Qualcosa di preciso, metodico ed aulico, qualcosa come le ripetizioni
omeriche. I cataloghi. Qualcosa che dice come “si fanno le cose”. Come
bisogna essere. L’esempio. Questo mi resta di lui. C’era la stanza vuota
con un paio di scarpe, emblema della sua furia passeggiatrice. Era sempre in
movimento. Ora misuro tutto alle sue pantofole lente. Già perché quella
velocità non l’ho conosciuta, ho potuto seguire i suoi passi solo da
vecchio. Quando lo accompagnavo nell’altra stanza a prendere le caramelle,
o in cucina, durante la processione del pranzo. E in tutto quel “legno”
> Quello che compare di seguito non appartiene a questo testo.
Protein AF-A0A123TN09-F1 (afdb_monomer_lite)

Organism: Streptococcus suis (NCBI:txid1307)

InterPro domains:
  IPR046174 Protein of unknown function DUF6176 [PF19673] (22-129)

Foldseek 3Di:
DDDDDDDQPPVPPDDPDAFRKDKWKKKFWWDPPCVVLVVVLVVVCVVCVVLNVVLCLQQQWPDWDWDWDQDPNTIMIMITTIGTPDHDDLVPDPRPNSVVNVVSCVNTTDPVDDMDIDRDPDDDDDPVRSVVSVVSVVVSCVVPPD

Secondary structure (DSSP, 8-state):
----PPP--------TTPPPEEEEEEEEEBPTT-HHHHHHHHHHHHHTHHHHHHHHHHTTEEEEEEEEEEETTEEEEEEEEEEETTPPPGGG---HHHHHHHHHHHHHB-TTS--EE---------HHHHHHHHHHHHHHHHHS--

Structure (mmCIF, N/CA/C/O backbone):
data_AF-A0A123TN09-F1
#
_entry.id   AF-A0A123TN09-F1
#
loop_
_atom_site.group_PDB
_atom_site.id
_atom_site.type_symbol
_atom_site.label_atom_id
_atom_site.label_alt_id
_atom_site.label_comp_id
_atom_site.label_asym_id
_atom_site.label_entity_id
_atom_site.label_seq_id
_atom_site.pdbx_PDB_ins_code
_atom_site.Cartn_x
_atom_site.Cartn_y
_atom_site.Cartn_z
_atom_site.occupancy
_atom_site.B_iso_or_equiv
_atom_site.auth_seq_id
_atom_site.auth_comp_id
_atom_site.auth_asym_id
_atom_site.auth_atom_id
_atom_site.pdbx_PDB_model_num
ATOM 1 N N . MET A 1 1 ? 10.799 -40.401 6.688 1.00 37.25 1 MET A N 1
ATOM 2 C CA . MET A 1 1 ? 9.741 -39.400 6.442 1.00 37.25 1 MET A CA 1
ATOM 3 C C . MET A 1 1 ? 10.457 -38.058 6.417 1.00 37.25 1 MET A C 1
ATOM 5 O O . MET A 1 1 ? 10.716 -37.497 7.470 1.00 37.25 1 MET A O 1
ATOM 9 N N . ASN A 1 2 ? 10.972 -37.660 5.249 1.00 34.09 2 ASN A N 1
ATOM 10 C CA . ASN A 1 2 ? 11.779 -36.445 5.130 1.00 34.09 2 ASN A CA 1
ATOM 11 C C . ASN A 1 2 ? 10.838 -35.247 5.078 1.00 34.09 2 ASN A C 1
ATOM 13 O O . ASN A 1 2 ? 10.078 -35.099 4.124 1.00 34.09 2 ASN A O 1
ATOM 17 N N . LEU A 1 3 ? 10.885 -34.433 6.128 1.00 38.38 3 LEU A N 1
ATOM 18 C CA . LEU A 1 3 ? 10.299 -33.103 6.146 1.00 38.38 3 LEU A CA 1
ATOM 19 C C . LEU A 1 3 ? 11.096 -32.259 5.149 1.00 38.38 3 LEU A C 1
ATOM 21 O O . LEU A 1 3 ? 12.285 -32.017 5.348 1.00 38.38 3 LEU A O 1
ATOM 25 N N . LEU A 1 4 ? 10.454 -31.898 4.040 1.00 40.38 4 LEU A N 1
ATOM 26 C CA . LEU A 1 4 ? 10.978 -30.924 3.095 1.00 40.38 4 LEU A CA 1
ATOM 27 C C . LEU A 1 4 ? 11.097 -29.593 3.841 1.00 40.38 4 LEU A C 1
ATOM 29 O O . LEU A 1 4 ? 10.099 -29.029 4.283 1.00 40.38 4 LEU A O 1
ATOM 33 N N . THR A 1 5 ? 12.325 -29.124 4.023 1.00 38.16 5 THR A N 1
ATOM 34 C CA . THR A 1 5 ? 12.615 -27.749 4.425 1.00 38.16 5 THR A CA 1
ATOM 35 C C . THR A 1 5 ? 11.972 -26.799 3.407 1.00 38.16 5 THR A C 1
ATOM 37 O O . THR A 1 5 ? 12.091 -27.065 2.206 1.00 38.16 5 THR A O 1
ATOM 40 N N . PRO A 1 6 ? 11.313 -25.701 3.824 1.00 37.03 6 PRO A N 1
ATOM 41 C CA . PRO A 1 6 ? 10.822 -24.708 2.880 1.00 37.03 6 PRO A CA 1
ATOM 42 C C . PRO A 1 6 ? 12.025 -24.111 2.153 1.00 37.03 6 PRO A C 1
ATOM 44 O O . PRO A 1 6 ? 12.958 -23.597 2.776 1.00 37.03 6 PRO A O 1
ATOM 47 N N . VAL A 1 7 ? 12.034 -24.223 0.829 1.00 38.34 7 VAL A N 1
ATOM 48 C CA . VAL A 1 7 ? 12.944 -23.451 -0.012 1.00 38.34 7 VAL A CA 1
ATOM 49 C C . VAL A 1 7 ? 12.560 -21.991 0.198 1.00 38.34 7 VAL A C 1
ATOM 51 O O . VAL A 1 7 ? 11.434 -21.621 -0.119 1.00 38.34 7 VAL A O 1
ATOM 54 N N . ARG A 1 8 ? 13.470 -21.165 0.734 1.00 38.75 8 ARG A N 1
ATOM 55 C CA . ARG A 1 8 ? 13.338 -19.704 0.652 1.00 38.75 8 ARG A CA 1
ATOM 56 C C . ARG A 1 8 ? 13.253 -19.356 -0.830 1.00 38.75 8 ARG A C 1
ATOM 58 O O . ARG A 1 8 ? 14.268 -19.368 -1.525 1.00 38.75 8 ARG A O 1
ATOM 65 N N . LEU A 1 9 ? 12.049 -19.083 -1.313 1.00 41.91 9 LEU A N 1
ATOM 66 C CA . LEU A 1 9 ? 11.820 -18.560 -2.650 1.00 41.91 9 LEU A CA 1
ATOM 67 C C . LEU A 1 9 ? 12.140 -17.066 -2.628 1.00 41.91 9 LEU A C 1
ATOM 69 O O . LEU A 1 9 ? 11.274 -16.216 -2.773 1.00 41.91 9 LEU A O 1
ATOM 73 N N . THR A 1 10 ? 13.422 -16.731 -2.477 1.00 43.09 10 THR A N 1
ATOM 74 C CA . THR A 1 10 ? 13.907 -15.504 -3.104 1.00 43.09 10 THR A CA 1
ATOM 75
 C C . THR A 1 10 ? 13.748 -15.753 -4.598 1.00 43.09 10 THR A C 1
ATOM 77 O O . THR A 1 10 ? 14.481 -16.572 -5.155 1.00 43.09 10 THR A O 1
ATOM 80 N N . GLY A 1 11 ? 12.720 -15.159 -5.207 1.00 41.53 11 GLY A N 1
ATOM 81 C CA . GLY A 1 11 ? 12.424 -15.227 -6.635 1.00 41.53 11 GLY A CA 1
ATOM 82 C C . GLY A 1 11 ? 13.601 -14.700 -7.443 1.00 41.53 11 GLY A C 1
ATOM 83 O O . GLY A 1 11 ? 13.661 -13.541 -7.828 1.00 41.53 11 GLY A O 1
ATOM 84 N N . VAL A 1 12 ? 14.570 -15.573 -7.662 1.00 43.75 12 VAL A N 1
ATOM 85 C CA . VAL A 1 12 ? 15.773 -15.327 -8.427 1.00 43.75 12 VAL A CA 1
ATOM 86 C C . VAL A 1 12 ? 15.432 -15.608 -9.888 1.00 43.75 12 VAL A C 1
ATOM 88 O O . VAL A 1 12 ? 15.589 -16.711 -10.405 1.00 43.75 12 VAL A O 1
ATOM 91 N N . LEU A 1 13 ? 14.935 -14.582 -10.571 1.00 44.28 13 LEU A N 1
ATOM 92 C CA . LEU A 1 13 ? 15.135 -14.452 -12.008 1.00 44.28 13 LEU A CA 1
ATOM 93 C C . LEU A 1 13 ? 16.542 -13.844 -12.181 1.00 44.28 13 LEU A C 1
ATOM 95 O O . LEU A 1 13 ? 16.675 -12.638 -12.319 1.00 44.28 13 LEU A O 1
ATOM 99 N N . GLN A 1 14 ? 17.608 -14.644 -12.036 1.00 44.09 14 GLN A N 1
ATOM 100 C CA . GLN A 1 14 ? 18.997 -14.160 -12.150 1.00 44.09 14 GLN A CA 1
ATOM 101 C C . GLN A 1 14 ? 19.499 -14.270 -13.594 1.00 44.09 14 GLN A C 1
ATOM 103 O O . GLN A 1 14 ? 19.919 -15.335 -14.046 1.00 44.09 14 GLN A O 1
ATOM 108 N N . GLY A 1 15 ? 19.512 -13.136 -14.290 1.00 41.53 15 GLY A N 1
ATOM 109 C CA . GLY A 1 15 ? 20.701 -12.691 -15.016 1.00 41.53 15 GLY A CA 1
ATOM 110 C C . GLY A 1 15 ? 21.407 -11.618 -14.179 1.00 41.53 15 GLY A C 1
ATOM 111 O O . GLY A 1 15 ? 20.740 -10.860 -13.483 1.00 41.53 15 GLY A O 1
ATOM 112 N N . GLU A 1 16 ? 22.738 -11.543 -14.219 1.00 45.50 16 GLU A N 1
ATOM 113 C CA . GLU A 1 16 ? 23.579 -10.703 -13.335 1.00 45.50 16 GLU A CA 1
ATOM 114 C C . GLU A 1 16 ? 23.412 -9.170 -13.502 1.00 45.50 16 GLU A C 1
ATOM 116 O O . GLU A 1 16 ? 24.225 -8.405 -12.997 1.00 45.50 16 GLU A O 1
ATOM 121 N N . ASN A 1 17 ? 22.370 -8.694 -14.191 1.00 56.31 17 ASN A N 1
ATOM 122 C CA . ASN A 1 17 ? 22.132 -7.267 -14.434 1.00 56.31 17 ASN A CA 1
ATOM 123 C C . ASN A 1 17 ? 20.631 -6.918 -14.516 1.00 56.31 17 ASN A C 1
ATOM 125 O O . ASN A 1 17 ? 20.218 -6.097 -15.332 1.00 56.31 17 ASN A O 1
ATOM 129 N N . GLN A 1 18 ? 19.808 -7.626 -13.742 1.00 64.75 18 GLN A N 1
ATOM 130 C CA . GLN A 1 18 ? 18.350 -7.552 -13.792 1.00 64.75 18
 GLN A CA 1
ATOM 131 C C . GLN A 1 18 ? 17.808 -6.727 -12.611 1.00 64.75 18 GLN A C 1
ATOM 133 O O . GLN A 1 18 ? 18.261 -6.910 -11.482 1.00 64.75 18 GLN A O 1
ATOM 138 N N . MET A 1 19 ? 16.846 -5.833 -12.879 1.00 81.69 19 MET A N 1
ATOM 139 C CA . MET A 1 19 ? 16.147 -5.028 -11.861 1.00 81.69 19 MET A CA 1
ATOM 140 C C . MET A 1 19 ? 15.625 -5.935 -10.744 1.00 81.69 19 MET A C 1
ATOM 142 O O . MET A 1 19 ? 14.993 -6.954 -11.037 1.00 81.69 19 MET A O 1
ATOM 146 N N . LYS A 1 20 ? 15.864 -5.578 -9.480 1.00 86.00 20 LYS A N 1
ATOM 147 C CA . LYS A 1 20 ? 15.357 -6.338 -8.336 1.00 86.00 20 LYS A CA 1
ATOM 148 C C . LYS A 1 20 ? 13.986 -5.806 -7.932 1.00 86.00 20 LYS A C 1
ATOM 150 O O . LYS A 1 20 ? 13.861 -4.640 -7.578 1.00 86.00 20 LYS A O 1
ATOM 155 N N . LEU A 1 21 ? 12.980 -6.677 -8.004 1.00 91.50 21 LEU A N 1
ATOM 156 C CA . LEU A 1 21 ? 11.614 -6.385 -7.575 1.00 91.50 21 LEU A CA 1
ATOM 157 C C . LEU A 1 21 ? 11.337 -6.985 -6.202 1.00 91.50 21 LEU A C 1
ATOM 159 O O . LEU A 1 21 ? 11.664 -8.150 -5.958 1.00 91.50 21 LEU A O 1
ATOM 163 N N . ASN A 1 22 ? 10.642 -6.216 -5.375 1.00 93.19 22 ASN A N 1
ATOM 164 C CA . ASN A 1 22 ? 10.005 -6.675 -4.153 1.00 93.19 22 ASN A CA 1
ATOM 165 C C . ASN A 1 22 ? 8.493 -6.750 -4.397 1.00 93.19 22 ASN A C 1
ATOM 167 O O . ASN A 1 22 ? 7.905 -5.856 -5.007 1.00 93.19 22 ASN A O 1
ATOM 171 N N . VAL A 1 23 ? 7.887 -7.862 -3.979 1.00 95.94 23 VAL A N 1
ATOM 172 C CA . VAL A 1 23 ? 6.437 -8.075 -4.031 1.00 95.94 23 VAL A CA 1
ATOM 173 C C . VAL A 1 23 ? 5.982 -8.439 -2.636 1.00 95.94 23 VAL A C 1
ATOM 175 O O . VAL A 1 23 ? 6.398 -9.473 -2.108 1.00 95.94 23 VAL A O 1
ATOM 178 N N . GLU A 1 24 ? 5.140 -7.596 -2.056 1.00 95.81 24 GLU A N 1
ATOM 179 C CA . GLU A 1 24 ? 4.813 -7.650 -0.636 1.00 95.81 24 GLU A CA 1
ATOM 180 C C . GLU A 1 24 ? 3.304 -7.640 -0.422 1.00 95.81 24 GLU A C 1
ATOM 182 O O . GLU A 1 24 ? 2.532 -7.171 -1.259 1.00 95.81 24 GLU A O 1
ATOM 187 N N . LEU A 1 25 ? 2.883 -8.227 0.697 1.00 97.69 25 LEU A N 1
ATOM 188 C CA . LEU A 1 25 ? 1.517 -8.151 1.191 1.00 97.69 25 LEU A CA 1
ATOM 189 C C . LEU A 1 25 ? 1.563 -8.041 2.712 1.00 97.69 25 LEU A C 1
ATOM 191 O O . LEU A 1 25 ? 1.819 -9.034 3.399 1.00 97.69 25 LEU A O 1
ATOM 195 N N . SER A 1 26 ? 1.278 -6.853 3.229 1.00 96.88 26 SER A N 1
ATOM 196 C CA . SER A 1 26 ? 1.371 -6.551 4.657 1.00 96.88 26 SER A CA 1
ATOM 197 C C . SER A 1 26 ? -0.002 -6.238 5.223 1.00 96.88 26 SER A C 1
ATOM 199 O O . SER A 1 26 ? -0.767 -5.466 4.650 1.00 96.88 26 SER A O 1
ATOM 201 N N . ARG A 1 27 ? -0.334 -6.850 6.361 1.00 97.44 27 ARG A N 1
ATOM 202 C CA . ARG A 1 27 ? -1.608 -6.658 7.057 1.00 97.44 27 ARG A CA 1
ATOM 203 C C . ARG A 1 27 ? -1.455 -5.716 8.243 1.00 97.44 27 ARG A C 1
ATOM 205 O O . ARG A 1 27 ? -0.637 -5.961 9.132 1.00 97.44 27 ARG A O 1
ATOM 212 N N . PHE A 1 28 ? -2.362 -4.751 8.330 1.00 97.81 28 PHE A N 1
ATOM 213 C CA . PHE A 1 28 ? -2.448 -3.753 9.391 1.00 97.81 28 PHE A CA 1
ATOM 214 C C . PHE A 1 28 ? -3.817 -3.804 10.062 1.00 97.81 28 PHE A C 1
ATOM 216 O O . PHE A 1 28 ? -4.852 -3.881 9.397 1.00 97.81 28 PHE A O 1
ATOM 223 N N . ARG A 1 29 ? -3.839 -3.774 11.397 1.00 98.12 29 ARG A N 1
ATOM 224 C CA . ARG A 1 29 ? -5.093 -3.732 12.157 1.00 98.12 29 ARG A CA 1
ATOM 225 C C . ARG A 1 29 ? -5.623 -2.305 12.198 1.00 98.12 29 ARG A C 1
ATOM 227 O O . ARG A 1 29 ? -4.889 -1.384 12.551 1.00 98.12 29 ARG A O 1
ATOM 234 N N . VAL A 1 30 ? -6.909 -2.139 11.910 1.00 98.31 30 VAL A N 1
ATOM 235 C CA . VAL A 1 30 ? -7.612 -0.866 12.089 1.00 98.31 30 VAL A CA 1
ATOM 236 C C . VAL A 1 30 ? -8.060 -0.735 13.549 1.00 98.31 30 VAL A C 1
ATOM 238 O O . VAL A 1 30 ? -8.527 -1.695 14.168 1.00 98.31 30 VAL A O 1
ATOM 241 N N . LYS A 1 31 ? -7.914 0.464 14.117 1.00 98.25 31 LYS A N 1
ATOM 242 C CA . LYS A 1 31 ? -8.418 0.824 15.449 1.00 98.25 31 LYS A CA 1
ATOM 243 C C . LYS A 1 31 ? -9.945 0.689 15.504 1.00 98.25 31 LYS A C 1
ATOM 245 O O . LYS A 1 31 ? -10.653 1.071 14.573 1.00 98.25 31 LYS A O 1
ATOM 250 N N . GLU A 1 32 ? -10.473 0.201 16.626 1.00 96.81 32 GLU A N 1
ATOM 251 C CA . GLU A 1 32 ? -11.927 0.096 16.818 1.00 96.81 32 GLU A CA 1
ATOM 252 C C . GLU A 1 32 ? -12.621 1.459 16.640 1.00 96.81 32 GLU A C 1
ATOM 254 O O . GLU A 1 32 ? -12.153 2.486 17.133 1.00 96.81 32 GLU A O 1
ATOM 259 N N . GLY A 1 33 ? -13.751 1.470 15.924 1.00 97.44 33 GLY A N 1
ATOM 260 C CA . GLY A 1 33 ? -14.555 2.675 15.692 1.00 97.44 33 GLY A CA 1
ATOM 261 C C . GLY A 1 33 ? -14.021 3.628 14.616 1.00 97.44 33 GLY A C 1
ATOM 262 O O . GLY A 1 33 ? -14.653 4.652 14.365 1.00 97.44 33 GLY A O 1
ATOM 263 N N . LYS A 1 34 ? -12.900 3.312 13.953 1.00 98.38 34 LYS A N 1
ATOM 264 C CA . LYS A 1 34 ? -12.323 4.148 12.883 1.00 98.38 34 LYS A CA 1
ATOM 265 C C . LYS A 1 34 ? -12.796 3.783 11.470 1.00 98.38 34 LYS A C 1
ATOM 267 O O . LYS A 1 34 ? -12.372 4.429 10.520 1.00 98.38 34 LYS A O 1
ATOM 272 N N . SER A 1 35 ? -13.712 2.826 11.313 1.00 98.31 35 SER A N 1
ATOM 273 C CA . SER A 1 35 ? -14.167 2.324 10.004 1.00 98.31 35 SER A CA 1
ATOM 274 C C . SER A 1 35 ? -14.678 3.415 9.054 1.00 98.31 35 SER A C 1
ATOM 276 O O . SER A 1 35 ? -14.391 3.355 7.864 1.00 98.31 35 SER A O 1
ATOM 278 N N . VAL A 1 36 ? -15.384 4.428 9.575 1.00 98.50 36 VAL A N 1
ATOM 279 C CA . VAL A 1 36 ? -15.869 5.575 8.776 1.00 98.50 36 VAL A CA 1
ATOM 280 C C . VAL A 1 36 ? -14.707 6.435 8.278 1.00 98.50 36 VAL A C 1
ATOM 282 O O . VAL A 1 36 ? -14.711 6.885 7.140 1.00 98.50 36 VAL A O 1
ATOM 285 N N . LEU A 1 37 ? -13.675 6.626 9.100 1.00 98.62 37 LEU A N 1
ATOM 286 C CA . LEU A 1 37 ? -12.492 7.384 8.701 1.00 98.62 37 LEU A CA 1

e quell’immobilità sgorgavano lacrime; ne ho viste tante…
Era quasi completamente sordo che pare avesse preso a vivere esclusivamente
a occhi. Gli erano diventati piccoli. Hanno guardato fino all’ultimo. Fino
a che vedi… la tua visione è lucida. Gli occhi di mio nonno hanno visto
il mondo.
La mia più grande domanda è: “Fino a quanto consapevoli?”.
Ha visto la guerra nel deserto, improvvisamente scaraventato in Africa, ha
visto i fratelli morire. È salito su navi grandissime e le ha costruite, ha
visto la sua quasi morte e la vita di ognuno dei suoi nipoti, che si vestono
e si comportano in maniera completamente diversa da lui. Ricordo ancora le
sue perplessità di fronte a certi cambiamenti, dalle nostre fogge strane
alla situazione storica completamente diversa; un’estate gli dissi che
sarei andata per un po’ in Germania; lo vidi davvero preoccupato, mi disse
di stare attenta, che quelle erano zone pericolose.
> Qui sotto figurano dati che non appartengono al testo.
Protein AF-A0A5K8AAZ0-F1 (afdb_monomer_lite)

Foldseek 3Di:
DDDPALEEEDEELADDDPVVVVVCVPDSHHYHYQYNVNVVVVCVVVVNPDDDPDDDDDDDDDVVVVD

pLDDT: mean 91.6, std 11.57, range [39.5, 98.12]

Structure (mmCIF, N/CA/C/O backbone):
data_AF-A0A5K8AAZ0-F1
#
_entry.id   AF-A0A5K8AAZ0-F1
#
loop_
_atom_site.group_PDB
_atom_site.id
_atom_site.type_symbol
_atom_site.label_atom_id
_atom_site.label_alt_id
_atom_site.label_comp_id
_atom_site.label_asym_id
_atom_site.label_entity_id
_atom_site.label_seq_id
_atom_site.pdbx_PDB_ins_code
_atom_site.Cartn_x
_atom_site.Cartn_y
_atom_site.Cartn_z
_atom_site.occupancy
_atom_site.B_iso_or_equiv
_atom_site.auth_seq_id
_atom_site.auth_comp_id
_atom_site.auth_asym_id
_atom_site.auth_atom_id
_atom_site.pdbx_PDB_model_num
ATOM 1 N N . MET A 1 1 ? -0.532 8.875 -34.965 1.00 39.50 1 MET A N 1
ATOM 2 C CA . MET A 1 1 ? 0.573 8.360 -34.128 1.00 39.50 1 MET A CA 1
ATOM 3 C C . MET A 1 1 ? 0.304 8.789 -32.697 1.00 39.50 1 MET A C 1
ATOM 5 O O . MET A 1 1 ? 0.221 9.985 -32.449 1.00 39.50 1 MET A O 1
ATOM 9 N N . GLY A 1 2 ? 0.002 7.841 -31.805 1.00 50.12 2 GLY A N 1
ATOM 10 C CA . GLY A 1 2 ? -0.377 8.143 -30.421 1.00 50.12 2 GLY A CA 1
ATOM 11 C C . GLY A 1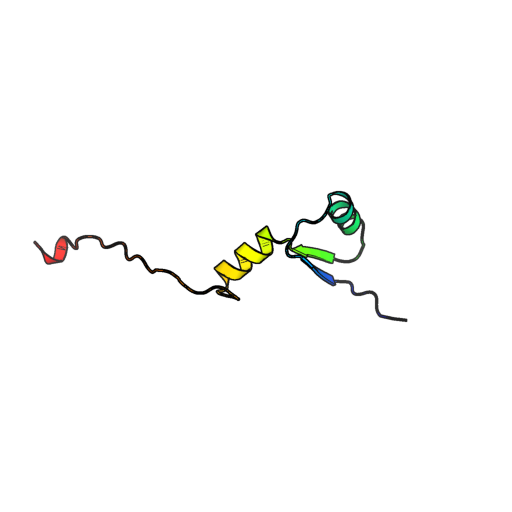 2 ? 0.786 8.783 -29.669 1.00 50.12 2 GLY A C 1
ATOM 12 O O . GLY A 1 2 ? 1.923 8.342 -29.812 1.00 50.12 2 GLY A O 1
ATOM 13 N N . LYS A 1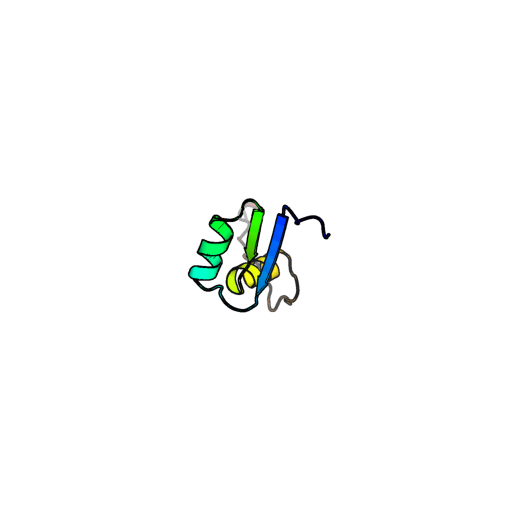 3 ? 0.519 9.844 -28.900 1.00 58.88 3 LYS A N 1
ATOM 14 C CA . LYS A 1 3 ? 1.514 10.442 -28.002 1.00 58.88 3 LYS A CA 1
ATOM 15 C C . LYS A 1 3 ? 2.011 9.343 -27.061 1.00 58.88 3 LYS A C 1
ATOM 17 O O . LYS A 1 3 ? 1.208 8.821 -26.293 1.00 58.88 3 LYS A O 1
ATOM 22 N N . ALA A 1 4 ? 3.295 8.990 -27.125 1.00 62.28 4 ALA A N 1
ATOM 23 C CA . ALA A 1 4 ? 3.894 8.090 -26.146 1.00 62.28 4 ALA A CA 1
ATOM 24 C C . ALA A 1 4 ? 3.652 8.681 -24.749 1.00 62.28 4 ALA A C 1
ATOM 26 O O . ALA A 1 4 ? 4.091 9.797 -24.449 1.00 62.28 4 ALA A O 1
ATOM 27 N N . ALA A 1 5 ? 2.863 7.986 -23.930 1.00 68.31 5 ALA A N 1
ATOM 28 C CA . ALA A 1 5 ? 2.541 8.445 -22.592 1.00 68.31 5 ALA A CA 1
ATOM 29 C C . ALA A 1 5 ? 3.821 8.394 -21.750 1.00 68.31 5 ALA A C 1
ATOM 31 O O . ALA A 1 5 ? 4.363 7.327 -21.487 1.00 68.31 5 ALA A O 1
ATOM 32 N N . LYS A 1 6 ? 4.314 9.561 -21.324 1.00 85.00 6 LYS A N 1
ATOM 33 C CA . LYS A 1 6 ? 5.526 9.666 -20.493 1.00 85.00 6 LYS A CA 1
ATOM 34 C C . LYS A 1 6 ? 5.329 9.153 -19.060 1.00 85.00 6 LYS A C 1
ATOM 36 O O . LYS A 1 6 ? 6.289 9.105 -18.296 1.00 85.00 6 LYS A O 1
ATOM 41 N N . LYS A 1 7 ? 4.089 8.840 -18.675 1.00 92.50 7 LYS A N 1
ATOM 42 C CA . LYS A 1 7 ? 3.708 8.316 -17.361 1.00 92.50 7 LYS A CA 1
ATOM 43 C C . LYS A 1 7 ? 2.617 7.263 -17.533 1.00 92.50 7 LYS A C 1
ATOM 45 O O . LYS A 1 7 ? 1.694 7.488 -18.314 1.00 92.50 7 LYS A O 1
ATOM 50 N N . GLY A 1 8 ? 2.706 6.166 -16.791 1.00 93.12 8 GLY A N 1
ATOM 51 C CA . GLY A 1 8 ? 1.710 5.095 -16.799 1.00 93.12 8 GLY A CA 1
ATOM 52 C C . GLY A 1 8 ? 1.680 4.342 -15.474 1.00 93.12 8 GLY A C 1
ATOM 53 O O . GLY A 1 8 ? 2.677 4.309 -14.754 1.00 93.12 8 GLY A O 1
ATOM 54 N N . ILE A 1 9 ? 0.527 3.759 -15.154 1.00 95.75 9 ILE A N 1
ATOM 55 C CA . ILE A 1 9 ? 0.347 2.875 -14.000 1.00 95.75 9 ILE A CA 1
ATOM 56 C C . ILE A 1 9 ? -0.222 1.563 -14.528 1.00 95.75 9 ILE A C 1
ATOM 58 O O . ILE A 1 9 ? -1.212 1.582 -15.259 1.00 95.75 9 ILE A O 1
ATOM 62 N N . PHE A 1 10 ? 0.395 0.447 -14.156 1.00 96.19 10 PHE A N 1
ATOM 63 C CA . PHE A 1 10 ? -0.149 -0.888 -14.385 1.00 96.19 10 PHE A CA 1
ATOM 64 C C . PHE A 1 10 ? -0.543 -1.508 -13.051 1.00 96.19 10 PHE A C 1
ATOM 66 O O . PHE A 1 10 ? 0.222 -1.466 -12.090 1.00 96.19 10 PHE A O 1
ATOM 73 N N . LEU A 1 11 ? -1.745 -2.078 -13.024 1.00 96.81 11 LEU A N 1
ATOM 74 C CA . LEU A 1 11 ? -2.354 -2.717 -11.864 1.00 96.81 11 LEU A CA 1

Era, come se a un certo punto, avesse perso di vista il mondo, che veloce
scorreva via come in un carosello. Però le cure e le attenzioni necessarie
a campare erano sempre le stesse. Sarà stato per via di quel suo enorme
amore desueto (nei consigli po' bislacchi che sembravano un po'
trascorsi…) che mio nonno è stato un exemplum. Un classico, dovunque si
trovi vale sempre. Nonno Tommaso ha visto gli aerei (salendoci varie volte;
lo immagino con quella contrazione nel viso che è tacita approvazione
meravigliata), le gonne accorciarsi, gli uomini snaturarsi, le città
riempirsi di palazzi. E lui c’è stato. Sempre. Con una tranquillità e
una semplicità che lo rendeva degno. Sembrava che tutto il tempo riuscisse
a renderlo banale. Lui era la sostanza che sopravviveva alla mutevolezza
degli eventi. Il succo della vita ha un sapore diverso, come le zolle di
terra e come il mare. E quando lo guardavi c’era una specie d’onda nei
suoi occhi, stagioni e stagioni, con le foglie rosse e inverni freddi… La
vita vissuta senza darle peso. Ora che è insostenibile esistenza trascinata
che ci ammala tutti…
Con lui se n’è andata una certa leggerezza. Quel
suo modo di uscire di casa. Giacca, scarpe lucide, sguardo allo specchio, ti
aggiusti il cappello e sorridi… Il rito di una felicità”.